While the first arrival—the body of Brother Silvestro da Gubbio—was in 1599, most of the dead here took up residence in the eighteenth and nineteenth centuries. The last one to be left in the crypt was two-year-old Rosalia Lombardo, who died in 1920. So the fascination here is not with antiquity. No, what’s really strange is seeing at close quarters corpses that are fully dressed—gentlemen in frock coats, ladies in lace-lined skirts, uniformed military officers, and monks in the same sorts of robes worn by the man who sold me my entrance ticket.
It’s not my first close encounter with mummies. That took place in 1986 in a dingy cave in the Tarim Basin of the Takla Makan, a forbidding tract of desert in China’s far northwest province of Xinjiang (Takla Makan translates as “place of no return”). I was on a sightseeing tour with a group of fellow backpackers and at one point we were herded into a shallow cave with no explanation from the guide as to what was inside. As my eyes adjusted to the darkness, I found myself looking at a wizened body lying on a stone bier.
Our guide pronounced the mummy to be from the Tang dynasty, China’s rulers from the seventh to the tenth centuries, but something wasn’t quite right about this assessment—the leathered features didn’t look Chinese at all. With high cheek
bones and long noses, the face seemed distinctly European.
Since then, scores of what are now known to be Caucasian cadavers have been unearthed from the shifting sands of the Takla Makan. For the Chinese, the discovery in the late 1970s of these “foreign” mummies proved awkward, revealing previously unknown connections between West and East and providing a potential rallying point for the region’s Muslims, some of whom want to be free from Beijing’s control.
What interested me, however, was the chance to look an ancient corpse in the face. It was of a woman, and her body—dressed in shreds of dusty, decayed clothing—was brown, shriveled, and impossibly thin (“Turn her sideways, mark her absent,” a friend’s father would have said). Tiny hands emerged from the sleeves of her disintegrating robe, while her legs were skinny sticks that seemed insufficient to have ever supported even her emaciated frame. Time had painted her skin a deep rust color, leaving her looking as if charred by some terrible fire.
Still, remnants of the features she’d possessed in life survived. In the dim light, I could make out eyelashes, teeth, fingernails, hair, leathery skin, and even the lines on the palms of her hands. She was more than an engraving on a tombstone or a name in a history book—she had a physical presence, one whose shape and form (albeit dried out and shrunken) resembled the one she’d occupied while alive.

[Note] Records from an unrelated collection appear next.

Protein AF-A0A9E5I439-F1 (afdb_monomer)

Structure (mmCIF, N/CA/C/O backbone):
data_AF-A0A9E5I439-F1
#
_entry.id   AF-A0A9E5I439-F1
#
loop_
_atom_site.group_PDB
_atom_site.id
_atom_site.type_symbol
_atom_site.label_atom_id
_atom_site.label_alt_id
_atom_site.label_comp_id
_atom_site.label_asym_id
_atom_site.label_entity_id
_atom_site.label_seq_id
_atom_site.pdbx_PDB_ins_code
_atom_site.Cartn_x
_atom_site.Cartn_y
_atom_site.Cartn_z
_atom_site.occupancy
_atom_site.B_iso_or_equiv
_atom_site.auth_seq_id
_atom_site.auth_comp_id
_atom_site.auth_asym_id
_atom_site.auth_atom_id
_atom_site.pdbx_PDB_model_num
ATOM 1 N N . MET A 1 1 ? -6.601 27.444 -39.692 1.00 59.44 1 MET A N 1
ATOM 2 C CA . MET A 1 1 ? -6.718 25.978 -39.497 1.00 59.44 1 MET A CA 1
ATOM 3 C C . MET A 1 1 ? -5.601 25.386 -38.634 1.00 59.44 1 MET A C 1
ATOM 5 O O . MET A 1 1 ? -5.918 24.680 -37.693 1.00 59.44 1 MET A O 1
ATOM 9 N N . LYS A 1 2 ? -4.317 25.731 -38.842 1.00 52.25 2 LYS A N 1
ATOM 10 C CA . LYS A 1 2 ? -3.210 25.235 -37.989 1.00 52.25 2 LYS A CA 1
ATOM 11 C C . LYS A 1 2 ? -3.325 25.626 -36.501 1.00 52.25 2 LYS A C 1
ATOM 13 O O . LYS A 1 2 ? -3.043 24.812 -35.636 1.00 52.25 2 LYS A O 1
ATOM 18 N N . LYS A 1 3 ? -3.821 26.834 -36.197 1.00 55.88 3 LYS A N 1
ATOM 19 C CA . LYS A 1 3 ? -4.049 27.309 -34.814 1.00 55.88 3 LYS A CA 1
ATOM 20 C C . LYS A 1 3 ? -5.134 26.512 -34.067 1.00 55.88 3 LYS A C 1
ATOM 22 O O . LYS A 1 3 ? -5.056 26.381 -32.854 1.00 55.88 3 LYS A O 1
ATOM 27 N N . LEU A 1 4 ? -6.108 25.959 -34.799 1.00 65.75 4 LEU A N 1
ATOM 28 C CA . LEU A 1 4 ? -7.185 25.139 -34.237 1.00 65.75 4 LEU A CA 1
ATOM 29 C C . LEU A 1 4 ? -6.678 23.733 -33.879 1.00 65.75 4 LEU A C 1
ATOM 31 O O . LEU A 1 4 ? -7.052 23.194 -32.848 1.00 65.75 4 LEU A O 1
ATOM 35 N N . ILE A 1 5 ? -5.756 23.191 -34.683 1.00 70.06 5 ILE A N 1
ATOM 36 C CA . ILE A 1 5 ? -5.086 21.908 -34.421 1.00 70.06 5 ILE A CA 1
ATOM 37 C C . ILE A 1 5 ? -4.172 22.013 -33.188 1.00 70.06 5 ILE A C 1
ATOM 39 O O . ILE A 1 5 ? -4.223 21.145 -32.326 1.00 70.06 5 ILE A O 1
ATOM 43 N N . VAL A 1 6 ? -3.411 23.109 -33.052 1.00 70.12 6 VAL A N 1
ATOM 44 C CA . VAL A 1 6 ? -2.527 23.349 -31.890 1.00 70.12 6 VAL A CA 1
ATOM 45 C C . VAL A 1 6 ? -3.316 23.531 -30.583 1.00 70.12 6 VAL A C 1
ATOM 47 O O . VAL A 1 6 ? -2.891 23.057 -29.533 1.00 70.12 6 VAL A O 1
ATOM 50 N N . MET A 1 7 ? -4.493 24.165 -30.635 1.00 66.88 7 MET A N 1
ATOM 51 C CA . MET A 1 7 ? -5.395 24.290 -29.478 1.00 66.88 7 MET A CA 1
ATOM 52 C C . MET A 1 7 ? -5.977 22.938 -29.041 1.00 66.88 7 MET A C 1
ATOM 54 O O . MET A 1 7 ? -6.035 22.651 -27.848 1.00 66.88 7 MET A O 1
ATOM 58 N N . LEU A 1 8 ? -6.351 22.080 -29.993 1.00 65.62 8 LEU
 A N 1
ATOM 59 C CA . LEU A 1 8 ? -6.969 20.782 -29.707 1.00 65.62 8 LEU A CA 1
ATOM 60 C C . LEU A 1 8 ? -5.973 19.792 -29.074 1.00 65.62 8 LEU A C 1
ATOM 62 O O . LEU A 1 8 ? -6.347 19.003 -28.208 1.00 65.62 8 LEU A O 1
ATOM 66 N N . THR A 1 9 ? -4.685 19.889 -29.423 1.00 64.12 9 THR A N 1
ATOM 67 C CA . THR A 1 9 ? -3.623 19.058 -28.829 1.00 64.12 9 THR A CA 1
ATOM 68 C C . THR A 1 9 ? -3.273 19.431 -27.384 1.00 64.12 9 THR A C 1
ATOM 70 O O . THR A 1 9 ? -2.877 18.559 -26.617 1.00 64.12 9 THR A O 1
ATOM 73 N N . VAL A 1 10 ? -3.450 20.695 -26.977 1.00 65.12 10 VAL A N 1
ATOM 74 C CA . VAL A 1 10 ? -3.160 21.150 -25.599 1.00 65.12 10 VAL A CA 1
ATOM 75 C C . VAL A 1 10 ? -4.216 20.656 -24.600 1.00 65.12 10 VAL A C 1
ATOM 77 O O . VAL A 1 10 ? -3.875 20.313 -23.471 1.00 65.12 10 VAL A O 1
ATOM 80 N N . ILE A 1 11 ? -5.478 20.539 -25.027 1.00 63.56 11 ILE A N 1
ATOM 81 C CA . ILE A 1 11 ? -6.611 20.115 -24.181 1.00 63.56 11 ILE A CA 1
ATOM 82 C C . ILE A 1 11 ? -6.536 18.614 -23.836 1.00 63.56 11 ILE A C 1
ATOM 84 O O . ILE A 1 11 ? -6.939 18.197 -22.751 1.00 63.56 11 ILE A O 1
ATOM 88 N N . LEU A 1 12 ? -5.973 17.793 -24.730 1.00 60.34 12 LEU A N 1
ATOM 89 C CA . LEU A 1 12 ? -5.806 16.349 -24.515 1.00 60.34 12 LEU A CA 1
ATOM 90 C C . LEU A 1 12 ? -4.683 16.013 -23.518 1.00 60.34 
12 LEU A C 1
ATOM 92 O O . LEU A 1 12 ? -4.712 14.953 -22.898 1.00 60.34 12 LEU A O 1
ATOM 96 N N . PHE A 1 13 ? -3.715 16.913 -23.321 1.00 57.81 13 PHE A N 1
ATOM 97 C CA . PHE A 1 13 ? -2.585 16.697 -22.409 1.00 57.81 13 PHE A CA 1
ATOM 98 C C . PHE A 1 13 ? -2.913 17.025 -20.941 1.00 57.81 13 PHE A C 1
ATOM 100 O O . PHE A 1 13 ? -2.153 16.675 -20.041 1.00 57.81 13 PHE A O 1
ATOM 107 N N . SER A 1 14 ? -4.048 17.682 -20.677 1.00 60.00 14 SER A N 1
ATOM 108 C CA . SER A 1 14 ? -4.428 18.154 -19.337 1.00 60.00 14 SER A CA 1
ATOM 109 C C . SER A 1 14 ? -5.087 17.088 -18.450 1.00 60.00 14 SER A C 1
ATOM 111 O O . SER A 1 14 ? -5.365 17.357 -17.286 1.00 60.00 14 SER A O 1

Yet time had left her looking far from peaceful. Her open mouth and empty eye sockets gave her a look of extreme suffering. She seemed to be howling. It’s the kind of facial expression scholars suggest may have inspired The Scream, Edvard Munch’s famous painting of 1893 (he made several versions), since several years before Munch finished the work, an ancient Incan mummy from the Andes appeared at the Exposition Universelle in Paris, a show he could well have attended.

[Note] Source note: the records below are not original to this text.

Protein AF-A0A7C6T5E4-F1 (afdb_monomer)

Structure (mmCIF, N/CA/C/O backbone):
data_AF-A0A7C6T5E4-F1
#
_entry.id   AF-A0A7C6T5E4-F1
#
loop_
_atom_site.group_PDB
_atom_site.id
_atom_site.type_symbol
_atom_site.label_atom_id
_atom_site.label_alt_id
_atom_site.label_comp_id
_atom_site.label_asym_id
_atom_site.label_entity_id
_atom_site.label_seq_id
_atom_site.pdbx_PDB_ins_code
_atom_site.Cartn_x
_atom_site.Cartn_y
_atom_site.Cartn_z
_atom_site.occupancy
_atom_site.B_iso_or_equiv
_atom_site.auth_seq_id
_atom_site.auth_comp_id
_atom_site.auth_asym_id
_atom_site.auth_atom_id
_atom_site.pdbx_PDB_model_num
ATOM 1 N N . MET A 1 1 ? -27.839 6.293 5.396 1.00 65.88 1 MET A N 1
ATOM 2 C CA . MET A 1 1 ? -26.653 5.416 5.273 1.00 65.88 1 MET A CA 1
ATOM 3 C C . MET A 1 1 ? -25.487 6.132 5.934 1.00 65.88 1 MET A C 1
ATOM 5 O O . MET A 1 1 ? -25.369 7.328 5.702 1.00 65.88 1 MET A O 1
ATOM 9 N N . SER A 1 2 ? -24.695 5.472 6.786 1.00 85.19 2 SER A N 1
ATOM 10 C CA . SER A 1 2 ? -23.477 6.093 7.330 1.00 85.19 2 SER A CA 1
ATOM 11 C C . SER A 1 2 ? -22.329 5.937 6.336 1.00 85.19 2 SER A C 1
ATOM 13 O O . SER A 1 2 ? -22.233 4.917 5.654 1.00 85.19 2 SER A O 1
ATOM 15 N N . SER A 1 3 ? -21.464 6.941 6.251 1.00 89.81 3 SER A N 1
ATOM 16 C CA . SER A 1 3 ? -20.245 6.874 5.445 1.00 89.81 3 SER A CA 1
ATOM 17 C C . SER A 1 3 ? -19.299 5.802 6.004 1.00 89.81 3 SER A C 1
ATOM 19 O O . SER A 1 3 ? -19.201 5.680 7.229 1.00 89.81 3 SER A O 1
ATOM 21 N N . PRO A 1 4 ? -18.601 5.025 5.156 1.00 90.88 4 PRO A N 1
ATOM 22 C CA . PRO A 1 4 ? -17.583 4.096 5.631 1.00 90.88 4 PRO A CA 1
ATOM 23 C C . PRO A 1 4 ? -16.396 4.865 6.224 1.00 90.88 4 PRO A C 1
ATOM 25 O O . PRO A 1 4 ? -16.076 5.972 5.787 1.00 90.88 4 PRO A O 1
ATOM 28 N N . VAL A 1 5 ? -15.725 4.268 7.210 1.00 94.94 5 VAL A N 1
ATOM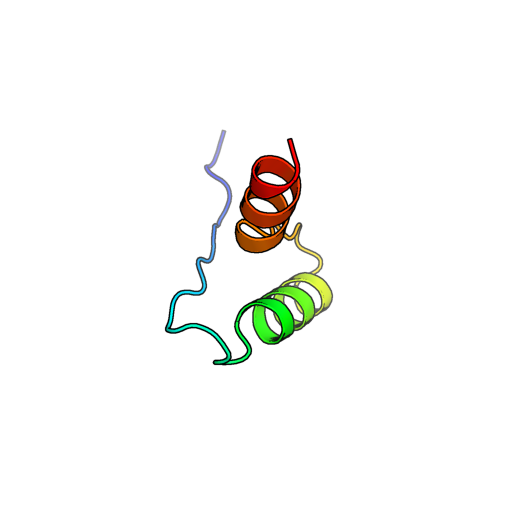 29 C CA . VAL A 1 5 ? -14.450 4.789 7.714 1.00 94.94 5 VAL A CA 1
ATOM 30 C C . VAL A 1 5 ? -13.365 4.481 6.685 1.00 94.94 5 VAL A C 1
ATOM 32 O O . VAL A 1 5 ? -13.269 3.356 6.200 1.00 94.94 5 VAL A O 1
ATOM 35 N N . VAL A 1 6 ? -12.557 5.483 6.343 1.00 95.69 6 VAL A N 1
ATOM 36 C CA . VAL A 1 6 ? -11.496 5.376 5.335 1.00 95.69 6 VAL A CA 1
ATOM 37 C C . VAL A 1 6 ? -10.178 5.823 5.952 1.00 95.69 6 VAL A C 1
ATOM 39 O O . VAL A 1 6 ? -10.120 6.865 6.602 1.00 95.69 6 VAL A O 1
ATOM 42 N N . ILE A 1 7 ? -9.123 5.036 5.740 1.00 95.88 7 ILE A N 1
ATOM 43 C CA . ILE A 1 7 ? -7.755 5.347 6.166 1.00 95.88 7 ILE A CA 1
ATOM 44 C C . ILE A 1 7 ? -6.890 5.481 4.914 1.00 95.88 7 ILE A C 1
ATOM 46 O O . ILE A 1 7 ? -6.847 4.564 4.094 1.00 95.88 7 ILE A O 1
ATOM 50 N N . THR A 1 8 ? -6.190 6.607 4.778 1.00 95.94 8 THR A N 1
ATOM 51 C CA . THR A 1 8 ? -5.197 6.831 3.719 1.00 95.94 8 THR A CA 1
ATOM 52 C C . THR A 1 8 ? -3.785 6.692 4.285 1.00 95.94 8 THR A C 1
ATOM 54 O O . THR A 1 8 ? -3.530 7.020 5.444 1.00 95.94 8 THR A O 1
ATOM 57 N N . ILE A 1 9 ? -2.861 6.159 3.481 1.00 95.19 9 ILE A N 1
ATOM 58 C CA . ILE A 1 9 ? -1.456 5.969 3.863 1.00 95.19 9 ILE A CA 1
ATOM 59 C C . ILE A 1 9 ? -0.583 6.592 2.776 1.00 95.19 9 ILE A C 1
ATOM 61 O O . ILE A 1 9 ? -0.403 6.013 1.703 1.00 95.19 9 ILE A O 1
ATOM 65 N N . ASP A 1 10 ? -0.014 7.755 3.084 1.00 94.44 10 ASP A N 1
ATOM 66 C CA . ASP A 1 10 ? 0.777 8.570 2.161 1.00 94.44 10 ASP A CA 1
ATOM 67 C C . ASP A 1 10 ? 2.255 8.652 2.566 1.00 94.44 10 ASP A C 1
ATOM 69 O O . ASP A 1 10 ? 2.644 8.362 3.697 1.00 94.44 10 ASP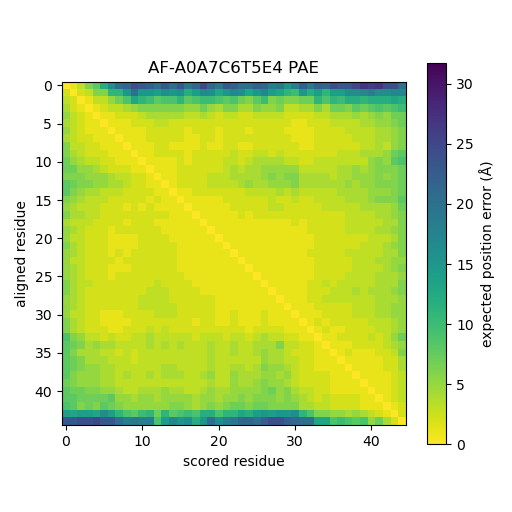 A O 1
ATOM 73 N N . GLY A 1 11 ? 3.111 9.013 1.607 1.00 93.44 11 GLY A N 1
ATOM 74 C CA . GLY A 1 11 ? 4.559 9.111 1.809 1.00 93.44 11 GLY A CA 1
ATOM 75 C C . GLY A 1 11 ? 5.388 8.810 0.551 1.00 93.44 11 GLY A C 1
ATOM 76 O O . GLY A 1 11 ? 4.850 8.353 -0.464 1.00 93.44 11 GLY A O 1
ATOM 77 N N . PRO A 1 12 ? 6.712 9.031 0.600 1.00 94.12 12 PRO A N 1
ATOM 78 C CA . PRO A 1 12 ? 7.600 8.936 -0.560 1.00 94.12 12 PRO A CA 1
ATOM 79 C C . PRO A 1 12 ? 7.691 7.519 -1.144 1.00 94.12 12 PRO A C 1
ATOM 81 O O . PRO A 1 12 ? 7.301 6.532 -0.516 1.00 94.12 12 PRO A O 1
ATOM 84 N N . SER A 1 13 ? 8.182 7.395 -2.380 1.00 88.94 13 SER A N 1
ATOM 85 C CA . SER A 1 13 ? 8.409 6.081 -3.000 1.00 88.94 13 SER A CA 1
ATOM 86 C C . SER A 1 13 ? 9.380 5.237 -2.161 1.00 88.94 13 SER A C 1
ATOM 88 O O . SER A 1 13 ? 10.300 5.772 -1.550 1.00 88.94 13 SER A O 1
ATOM 90 N N . GLY A 1 14 ? 9.153 3.923 -2.091 1.00 89.56 14 GLY A N 1
ATOM 91 C CA . GLY A 1 14 ? 10.005 3.000 -1.329 1.00 89.56 14 GLY A CA 1
ATOM 92 C C . GLY A 1 14 ? 9.821 2.996 0.198 1.00 89.56 14 GLY A C 1
ATOM 93 O O . GLY A 1 14 ? 10.413 2.154 0.857 1.00 89.56 14 GLY A O 1
ATOM 94 N N . SER A 1 15 ? 8.964 3.844 0.783 1.00 95.12 15 SER A N 1
ATOM 95 C CA . SER A 1 15 ? 8.781 3.915 2.249 1.00 95.12 15 SER A CA 1
ATOM 96 C C . SER A 1 15 ? 7.956 2.779 2.886 1.00 95.12 15 SER A C 1
ATOM 98 O O . SER A 1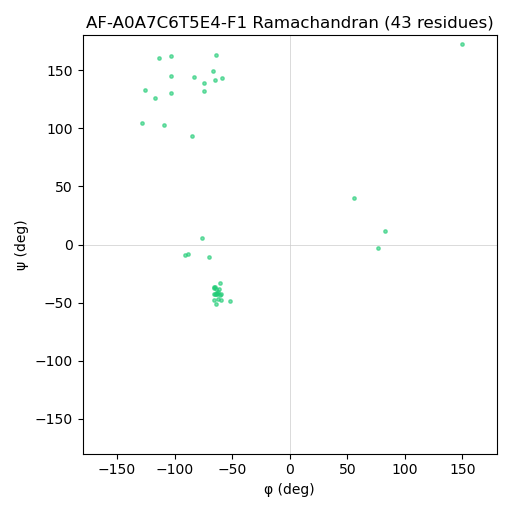 15 ? 7.644 2.840 4.070 1.00 95.12 15 SER A O 1
ATOM 100 N N . GLY A 1 16 ? 7.557 1.754 2.122 1.00 94.62 16 GLY A N 1
ATOM 101 C CA . GLY A 1 16 ? 6.819 0.593 2.649 1.00 94.62 16 GLY A CA 1
ATOM 102 C C . GLY A 1 16 ? 5.298 0.761 2.807 1.00 94.62 16 GLY A C 1
ATOM 103 O O . GLY A 1 16 ? 4.651 -0.106 3.388 1.00 94.62 16 GLY A O 1
ATOM 104 N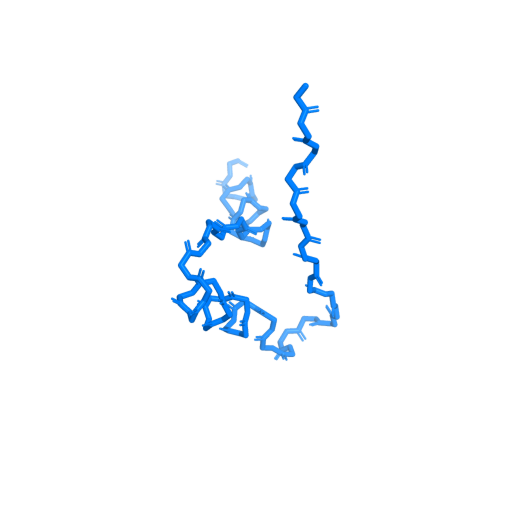 N . LYS A 1 17 ? 4.698 1.830 2.260 1.00 94.75 17 LYS A N 1
ATOM 105 C CA . LYS A 1 17 ? 3.251 2.134 2.382 1.00 94.75 17 LYS A CA 1
ATOM 106 C C . LYS A 1 17 ? 2.333 0.978 2.000 1.00 94.75 17 LYS A C 1
ATOM 108 O O . LYS A 1 17 ? 1.428 0.659 2.756 1.00 94.75 17 LYS A O 1
ATOM 113 N N . GLY A 1 18 ? 2.576 0.350 0.846 1.00 94.19 18 GLY A N 1
ATOM 114 C CA . GLY A 1 18 ? 1.753 -0.766 0.367 1.00 94.19 18 GLY A CA 1
ATOM 115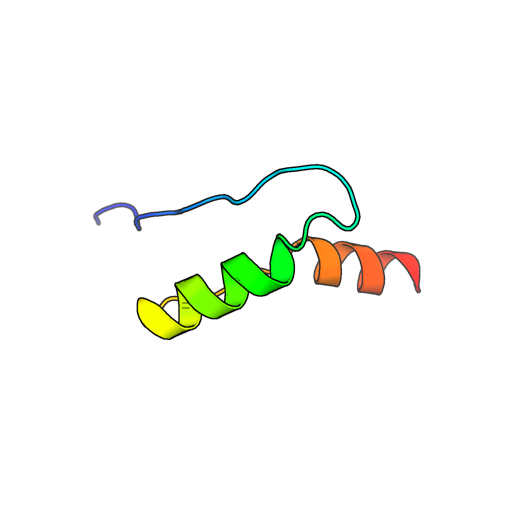 C C . GLY A 1 18 ? 1.788 -1.956 1.325 1.00 94.19 18 GLY A C 1
ATOM 116 O O . GLY A 1 18 ? 0.754 -2.556 1.605 1.00 94.19 18 GLY A O 1
ATOM 117 N N . THR A 1 19 ? 2.959 -2.231 1.908 1.00 95.62 19 THR A N 1
ATOM 118 C CA . THR A 1 19 ? 3.134 -3.280 2.918 1.00 95.62 19 THR A CA 1
ATOM 119 C C . THR A 1 19 ? 2.327 -2.975 4.177 1.00 95.62 19 THR A C 1
ATOM 121 O O . THR A 1 19 ? 1.542 -3.810 4.614 1.00 95.62 19 THR A O 1
ATOM 124 N N . VAL A 1 20 ? 2.468 -1.770 4.740 1.00 96.44 20 VAL A N 1
ATOM 125 C CA . VAL A 1 20 ? 1.715 -1.362 5.940 1.00 96.44 20 VAL A CA 1
ATOM 126 C C . VAL A 1 20 ? 0.210 -1.346 5.669 1.00 96.44 20 VAL A C 1
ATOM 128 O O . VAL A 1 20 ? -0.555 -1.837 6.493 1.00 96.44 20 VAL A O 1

I wanted to stay longer, to scrutinize her features and speculate about the kind of life she’d led. But the guide hustled us out of the cave and into the bright sunshine again, ready for the next stop on our desert tour—a lunch of watermelon and kebabs that, as it turned out, gave me food poisoning so severe that, twenty-four hours later, my shrunken body, dehydrated skin, and gaunt face looked alarmingly similar to the corpse I’d seen in that cave.